EXERCISE INSTRUCTIONS.
Please copy exactly the part of the records below that opens with the line containing "ATOM 299 O O" and closes with the line containing "ATOM 315 C C", leaving out any pictures.

»»

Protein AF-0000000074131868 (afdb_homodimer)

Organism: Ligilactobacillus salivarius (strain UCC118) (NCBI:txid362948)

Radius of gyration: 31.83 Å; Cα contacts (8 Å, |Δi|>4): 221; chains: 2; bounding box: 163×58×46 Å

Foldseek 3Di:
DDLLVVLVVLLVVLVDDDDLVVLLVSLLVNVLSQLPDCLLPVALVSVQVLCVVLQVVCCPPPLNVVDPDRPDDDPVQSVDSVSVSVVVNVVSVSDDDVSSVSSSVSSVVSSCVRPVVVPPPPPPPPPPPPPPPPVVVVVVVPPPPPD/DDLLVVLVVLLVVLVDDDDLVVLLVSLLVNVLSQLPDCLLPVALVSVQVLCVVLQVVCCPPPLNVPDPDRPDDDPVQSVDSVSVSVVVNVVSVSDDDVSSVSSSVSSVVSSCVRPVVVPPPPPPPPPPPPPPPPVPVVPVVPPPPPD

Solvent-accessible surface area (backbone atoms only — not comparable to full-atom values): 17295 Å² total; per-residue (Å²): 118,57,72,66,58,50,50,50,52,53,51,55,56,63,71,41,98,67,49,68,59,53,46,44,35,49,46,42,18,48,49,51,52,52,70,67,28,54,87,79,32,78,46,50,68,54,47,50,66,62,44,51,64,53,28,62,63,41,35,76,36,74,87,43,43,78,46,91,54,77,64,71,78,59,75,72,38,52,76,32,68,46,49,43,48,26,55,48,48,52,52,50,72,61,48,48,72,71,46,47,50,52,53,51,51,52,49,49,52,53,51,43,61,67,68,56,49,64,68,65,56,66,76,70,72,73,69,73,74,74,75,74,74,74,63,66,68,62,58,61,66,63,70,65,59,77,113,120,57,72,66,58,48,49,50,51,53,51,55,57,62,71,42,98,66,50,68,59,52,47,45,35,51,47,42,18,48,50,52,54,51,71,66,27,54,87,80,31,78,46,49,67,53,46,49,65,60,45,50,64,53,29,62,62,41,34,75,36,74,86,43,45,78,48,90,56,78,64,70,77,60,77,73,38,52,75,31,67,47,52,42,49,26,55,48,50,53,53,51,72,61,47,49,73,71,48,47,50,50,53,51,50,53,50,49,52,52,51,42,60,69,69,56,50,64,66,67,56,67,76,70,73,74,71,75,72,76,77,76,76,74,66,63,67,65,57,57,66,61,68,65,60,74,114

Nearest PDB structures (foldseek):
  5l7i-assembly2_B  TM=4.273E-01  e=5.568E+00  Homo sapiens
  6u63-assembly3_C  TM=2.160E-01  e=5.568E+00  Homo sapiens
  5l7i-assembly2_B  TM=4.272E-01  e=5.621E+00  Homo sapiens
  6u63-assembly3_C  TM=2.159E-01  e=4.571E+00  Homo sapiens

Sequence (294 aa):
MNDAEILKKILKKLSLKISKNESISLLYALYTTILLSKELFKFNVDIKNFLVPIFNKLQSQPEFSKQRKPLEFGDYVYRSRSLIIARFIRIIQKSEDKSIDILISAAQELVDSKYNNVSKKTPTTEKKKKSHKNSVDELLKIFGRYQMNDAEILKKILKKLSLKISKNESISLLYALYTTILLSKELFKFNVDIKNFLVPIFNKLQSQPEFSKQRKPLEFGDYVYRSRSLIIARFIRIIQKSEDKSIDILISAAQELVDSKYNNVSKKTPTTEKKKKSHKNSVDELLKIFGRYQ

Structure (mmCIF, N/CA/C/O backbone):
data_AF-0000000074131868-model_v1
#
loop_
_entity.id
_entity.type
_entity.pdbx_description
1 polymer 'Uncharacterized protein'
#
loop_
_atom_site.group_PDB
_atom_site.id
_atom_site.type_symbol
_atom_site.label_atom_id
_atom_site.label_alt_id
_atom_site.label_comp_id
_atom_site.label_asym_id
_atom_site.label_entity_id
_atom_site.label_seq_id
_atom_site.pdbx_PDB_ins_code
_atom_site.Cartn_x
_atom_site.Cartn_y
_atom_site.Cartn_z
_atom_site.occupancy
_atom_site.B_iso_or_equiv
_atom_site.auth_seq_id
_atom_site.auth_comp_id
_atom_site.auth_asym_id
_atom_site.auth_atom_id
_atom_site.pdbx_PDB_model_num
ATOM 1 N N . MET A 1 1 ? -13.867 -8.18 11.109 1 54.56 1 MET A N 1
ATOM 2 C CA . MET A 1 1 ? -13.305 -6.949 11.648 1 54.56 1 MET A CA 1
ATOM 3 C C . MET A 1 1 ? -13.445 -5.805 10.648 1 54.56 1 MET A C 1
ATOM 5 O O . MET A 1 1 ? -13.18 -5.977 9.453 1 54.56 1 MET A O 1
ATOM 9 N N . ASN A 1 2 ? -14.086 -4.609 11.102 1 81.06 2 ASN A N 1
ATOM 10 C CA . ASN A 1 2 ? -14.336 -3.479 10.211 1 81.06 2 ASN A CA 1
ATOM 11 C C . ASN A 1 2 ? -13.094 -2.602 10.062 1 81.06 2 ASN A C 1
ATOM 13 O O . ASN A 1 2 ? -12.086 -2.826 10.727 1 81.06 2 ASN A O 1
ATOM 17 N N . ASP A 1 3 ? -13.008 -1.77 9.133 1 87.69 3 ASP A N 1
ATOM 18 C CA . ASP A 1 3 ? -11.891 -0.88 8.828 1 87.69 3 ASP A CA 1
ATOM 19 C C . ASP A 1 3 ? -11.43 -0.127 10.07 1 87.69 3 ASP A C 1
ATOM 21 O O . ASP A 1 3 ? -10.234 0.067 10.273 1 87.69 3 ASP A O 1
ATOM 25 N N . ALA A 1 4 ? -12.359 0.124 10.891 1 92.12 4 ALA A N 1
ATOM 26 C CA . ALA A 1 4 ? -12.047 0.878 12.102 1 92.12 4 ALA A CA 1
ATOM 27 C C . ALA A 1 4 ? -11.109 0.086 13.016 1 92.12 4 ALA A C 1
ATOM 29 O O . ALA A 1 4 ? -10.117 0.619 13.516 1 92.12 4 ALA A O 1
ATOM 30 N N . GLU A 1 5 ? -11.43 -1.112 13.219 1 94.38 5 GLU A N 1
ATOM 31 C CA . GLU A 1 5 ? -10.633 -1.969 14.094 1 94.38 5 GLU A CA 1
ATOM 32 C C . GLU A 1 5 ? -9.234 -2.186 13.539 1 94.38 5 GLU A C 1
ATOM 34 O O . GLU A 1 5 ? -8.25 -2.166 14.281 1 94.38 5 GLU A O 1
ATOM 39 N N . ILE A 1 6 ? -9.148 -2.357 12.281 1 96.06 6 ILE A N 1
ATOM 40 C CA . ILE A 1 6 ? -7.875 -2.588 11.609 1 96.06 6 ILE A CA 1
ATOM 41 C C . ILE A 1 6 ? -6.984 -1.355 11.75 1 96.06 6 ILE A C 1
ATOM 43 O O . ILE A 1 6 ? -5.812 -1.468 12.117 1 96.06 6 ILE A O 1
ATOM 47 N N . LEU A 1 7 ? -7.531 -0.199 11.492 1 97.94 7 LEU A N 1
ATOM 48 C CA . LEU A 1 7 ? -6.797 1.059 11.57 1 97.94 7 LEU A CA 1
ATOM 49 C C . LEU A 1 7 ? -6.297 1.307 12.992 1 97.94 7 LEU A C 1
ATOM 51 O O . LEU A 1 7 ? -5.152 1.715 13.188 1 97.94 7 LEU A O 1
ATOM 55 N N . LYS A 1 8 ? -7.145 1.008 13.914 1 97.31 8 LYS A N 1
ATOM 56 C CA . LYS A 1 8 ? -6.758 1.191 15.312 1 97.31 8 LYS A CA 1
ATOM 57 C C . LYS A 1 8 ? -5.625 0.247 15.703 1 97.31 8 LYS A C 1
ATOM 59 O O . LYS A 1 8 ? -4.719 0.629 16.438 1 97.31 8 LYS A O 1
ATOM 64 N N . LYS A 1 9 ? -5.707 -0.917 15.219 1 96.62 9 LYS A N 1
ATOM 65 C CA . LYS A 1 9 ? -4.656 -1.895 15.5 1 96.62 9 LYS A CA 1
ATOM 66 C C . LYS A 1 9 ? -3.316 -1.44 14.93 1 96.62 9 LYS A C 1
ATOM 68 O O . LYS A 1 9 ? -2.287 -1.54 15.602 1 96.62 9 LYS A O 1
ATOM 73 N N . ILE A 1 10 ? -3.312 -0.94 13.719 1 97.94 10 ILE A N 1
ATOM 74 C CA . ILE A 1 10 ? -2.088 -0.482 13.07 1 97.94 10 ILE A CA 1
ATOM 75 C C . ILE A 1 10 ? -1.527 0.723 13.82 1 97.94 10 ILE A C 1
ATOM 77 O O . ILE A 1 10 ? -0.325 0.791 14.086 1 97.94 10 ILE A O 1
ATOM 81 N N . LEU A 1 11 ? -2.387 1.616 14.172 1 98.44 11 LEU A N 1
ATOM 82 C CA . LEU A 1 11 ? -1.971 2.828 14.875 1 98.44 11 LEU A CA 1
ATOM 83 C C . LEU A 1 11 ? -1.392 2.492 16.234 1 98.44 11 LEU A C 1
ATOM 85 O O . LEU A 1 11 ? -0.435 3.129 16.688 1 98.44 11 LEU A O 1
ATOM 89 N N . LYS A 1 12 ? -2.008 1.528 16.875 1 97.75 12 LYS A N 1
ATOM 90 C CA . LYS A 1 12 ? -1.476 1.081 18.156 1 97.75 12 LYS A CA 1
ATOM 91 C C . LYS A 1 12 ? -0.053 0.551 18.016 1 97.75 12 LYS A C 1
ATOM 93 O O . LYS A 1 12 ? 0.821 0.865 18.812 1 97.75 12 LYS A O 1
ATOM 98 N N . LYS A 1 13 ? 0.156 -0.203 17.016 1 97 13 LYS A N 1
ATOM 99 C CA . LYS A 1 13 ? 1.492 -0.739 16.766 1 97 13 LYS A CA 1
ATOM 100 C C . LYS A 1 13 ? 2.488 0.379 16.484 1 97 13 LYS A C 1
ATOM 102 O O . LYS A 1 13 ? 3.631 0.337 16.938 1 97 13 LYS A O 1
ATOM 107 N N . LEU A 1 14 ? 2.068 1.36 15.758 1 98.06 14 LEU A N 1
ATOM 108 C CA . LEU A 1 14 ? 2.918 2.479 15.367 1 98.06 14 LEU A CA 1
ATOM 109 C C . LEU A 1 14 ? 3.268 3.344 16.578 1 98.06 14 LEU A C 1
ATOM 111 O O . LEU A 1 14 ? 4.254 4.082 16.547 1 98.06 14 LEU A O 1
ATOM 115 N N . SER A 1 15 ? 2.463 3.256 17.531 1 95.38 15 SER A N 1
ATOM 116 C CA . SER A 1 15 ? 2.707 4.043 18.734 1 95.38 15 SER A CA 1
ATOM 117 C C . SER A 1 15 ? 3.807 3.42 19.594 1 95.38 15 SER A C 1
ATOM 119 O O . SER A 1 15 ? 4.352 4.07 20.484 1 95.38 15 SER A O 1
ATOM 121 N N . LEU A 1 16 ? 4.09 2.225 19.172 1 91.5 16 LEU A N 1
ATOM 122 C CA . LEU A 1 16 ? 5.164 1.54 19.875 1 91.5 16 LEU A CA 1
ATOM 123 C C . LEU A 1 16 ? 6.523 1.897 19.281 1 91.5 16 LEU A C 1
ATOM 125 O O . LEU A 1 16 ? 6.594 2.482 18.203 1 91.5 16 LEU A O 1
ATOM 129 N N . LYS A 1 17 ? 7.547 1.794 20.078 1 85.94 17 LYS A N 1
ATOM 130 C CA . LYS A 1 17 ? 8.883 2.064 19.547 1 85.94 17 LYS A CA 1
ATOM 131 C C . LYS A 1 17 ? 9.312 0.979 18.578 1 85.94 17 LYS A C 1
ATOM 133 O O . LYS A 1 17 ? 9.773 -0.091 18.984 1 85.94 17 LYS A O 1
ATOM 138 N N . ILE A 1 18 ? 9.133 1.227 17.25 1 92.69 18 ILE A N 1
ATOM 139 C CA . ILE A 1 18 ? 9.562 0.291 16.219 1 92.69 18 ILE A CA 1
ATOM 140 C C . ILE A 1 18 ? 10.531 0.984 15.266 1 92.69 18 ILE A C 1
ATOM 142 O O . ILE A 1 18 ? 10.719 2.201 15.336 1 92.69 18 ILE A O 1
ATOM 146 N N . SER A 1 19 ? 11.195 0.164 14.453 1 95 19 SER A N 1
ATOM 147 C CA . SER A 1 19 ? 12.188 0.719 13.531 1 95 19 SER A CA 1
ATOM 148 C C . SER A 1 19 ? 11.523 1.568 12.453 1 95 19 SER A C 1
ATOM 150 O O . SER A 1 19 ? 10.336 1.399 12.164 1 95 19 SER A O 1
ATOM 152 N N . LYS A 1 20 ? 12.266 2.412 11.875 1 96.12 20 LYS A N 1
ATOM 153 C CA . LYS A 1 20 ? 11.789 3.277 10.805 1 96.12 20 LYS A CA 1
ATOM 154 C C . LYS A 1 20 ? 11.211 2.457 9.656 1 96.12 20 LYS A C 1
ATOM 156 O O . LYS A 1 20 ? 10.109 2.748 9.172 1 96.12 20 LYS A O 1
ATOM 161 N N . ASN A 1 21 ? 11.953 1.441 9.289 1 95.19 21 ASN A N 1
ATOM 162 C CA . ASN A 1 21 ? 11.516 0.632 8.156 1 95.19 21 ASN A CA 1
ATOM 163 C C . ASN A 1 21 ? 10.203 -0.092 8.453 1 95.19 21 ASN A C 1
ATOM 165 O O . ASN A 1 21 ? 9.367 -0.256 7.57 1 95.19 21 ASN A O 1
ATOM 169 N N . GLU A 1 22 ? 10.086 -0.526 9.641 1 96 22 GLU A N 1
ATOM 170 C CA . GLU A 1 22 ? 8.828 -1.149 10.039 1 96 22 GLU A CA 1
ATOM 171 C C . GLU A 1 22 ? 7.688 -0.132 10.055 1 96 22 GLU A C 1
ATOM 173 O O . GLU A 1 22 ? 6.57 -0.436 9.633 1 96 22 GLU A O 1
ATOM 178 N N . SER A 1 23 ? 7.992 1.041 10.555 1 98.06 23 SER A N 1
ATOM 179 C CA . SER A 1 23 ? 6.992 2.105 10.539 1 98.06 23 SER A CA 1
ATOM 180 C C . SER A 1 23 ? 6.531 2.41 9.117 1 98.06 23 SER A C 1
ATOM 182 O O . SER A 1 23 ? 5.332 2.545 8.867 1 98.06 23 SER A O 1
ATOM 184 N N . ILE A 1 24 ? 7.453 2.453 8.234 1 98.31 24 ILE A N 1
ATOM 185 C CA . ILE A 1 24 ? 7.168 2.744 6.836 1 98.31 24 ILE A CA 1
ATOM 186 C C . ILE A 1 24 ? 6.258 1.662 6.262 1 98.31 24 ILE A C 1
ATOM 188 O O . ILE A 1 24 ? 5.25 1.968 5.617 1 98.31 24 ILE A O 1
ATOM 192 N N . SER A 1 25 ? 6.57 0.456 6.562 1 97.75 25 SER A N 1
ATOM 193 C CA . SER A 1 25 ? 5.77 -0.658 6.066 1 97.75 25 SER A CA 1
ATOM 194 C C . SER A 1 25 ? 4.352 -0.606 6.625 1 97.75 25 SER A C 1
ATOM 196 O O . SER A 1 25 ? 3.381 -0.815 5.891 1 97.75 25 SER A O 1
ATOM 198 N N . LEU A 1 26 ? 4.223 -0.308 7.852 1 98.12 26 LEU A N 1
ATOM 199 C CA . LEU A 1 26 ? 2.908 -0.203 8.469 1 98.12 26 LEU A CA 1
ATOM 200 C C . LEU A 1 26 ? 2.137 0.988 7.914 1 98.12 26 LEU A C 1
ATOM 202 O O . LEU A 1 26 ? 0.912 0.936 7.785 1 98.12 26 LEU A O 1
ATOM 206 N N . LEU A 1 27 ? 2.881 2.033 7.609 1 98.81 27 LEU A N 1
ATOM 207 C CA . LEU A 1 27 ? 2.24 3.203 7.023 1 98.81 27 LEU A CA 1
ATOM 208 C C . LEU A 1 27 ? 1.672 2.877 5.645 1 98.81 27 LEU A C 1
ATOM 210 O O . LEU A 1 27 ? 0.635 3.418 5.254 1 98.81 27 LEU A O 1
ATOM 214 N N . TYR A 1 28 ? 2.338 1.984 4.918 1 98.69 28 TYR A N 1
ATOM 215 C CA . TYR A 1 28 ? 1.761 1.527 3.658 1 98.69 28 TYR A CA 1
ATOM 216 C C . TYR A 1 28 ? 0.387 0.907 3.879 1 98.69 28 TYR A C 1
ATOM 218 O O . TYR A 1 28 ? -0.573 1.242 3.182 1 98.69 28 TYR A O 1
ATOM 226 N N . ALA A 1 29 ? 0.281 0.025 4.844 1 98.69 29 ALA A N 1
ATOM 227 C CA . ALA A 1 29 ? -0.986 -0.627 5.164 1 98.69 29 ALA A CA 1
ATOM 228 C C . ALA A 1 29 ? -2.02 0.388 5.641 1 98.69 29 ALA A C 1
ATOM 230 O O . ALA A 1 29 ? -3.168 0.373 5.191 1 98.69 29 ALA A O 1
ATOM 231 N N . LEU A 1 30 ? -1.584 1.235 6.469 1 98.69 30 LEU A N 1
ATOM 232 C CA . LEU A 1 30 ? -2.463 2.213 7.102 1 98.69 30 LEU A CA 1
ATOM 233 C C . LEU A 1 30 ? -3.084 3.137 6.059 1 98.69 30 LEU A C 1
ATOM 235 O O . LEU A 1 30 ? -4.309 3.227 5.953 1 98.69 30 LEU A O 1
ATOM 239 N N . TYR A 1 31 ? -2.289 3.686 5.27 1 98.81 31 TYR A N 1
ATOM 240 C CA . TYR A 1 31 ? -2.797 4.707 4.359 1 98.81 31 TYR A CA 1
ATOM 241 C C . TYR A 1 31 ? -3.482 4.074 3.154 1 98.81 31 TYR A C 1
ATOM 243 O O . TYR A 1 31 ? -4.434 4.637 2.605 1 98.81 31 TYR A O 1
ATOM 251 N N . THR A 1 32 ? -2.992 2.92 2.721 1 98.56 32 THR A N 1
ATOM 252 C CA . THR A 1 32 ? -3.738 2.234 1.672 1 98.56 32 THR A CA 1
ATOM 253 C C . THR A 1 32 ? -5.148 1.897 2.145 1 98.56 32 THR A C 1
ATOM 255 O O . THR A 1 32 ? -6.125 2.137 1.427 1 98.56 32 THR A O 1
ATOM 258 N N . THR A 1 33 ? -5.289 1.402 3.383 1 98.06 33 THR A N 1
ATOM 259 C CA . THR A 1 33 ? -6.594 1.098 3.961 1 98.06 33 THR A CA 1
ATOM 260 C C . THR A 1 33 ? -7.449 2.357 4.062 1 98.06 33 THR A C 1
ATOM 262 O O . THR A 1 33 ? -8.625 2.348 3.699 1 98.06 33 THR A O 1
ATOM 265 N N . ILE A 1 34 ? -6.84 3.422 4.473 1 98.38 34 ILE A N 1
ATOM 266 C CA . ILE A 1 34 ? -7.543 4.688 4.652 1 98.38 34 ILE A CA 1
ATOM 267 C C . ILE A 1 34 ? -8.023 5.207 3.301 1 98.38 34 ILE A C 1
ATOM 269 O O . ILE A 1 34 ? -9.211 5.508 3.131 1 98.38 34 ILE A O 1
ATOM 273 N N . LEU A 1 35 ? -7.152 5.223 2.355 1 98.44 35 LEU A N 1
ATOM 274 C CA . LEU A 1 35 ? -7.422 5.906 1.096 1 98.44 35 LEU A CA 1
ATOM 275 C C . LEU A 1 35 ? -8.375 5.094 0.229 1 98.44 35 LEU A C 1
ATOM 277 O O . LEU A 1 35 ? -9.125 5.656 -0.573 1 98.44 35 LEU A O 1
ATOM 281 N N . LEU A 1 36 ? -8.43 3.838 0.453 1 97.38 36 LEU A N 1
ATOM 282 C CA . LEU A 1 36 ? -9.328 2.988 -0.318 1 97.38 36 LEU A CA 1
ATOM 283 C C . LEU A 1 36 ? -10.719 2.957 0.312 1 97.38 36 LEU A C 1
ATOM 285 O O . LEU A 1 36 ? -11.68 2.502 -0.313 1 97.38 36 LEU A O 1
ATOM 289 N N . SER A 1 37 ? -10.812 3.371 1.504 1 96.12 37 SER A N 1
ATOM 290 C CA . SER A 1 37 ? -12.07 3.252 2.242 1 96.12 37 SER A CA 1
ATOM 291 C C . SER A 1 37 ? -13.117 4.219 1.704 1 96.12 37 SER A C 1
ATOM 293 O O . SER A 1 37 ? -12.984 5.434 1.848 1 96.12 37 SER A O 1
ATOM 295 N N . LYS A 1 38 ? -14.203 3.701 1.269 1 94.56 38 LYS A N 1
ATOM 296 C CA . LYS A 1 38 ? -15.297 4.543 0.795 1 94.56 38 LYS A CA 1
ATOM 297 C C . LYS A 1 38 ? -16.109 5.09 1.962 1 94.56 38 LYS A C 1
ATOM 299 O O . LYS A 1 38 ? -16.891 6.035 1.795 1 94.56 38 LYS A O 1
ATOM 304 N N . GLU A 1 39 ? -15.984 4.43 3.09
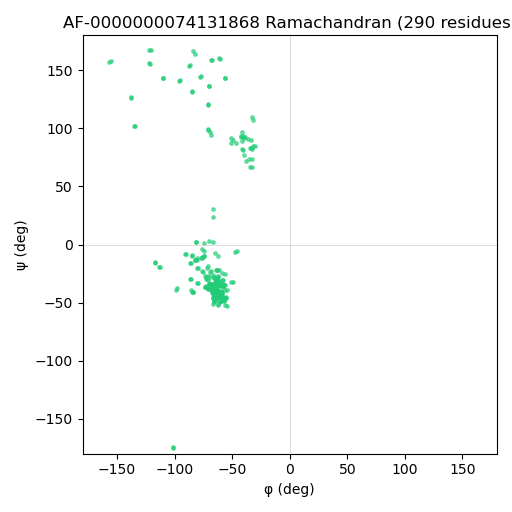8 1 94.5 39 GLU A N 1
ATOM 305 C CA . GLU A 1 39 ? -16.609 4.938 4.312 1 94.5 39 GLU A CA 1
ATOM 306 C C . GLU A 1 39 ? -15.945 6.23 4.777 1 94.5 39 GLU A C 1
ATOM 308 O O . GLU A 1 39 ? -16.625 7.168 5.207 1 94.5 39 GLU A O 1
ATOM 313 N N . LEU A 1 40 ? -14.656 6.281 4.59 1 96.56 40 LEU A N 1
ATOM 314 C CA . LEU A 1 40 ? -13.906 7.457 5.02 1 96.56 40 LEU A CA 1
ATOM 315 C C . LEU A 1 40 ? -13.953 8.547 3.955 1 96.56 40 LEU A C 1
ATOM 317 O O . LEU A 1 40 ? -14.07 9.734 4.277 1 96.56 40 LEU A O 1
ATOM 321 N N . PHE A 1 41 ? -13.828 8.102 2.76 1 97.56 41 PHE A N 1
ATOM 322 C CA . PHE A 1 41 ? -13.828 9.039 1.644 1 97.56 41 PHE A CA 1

««

RESULT FOR THIS TASK.
ATOM 299 O O . LYS A 1 38 ? -16.891 6.035 1.795 1 94.56 38 LYS A O 1
ATOM 304 N N . GLU A 1 39 ? -15.984 4.43 3.09
8 1 94.5 39 GLU A N 1
ATOM 305 C CA . GLU A 1 39 ? -16.609 4.938 4.312 1 94.5 39 GLU A CA 1
ATOM 306 C C . GLU A 1 39 ? -15.945 6.23 4.777 1 94.5 39 GLU A C 1
ATOM 308 O O . GLU A 1 39 ? -16.625 7.168 5.207 1 94.5 39 GLU A O 1
ATOM 313 N N . LEU A 1 40 ? -14.656 6.281 4.59 1 96.56 40 LEU A N 1
ATOM 314 C CA . LEU A 1 40 ? -13.906 7.457 5.02 1 96.56 40 LEU A CA 1
ATOM 315 C C . LEU A 1 40 ? -13.953 8.547 3.955 1 96.56 40 LEU A C 1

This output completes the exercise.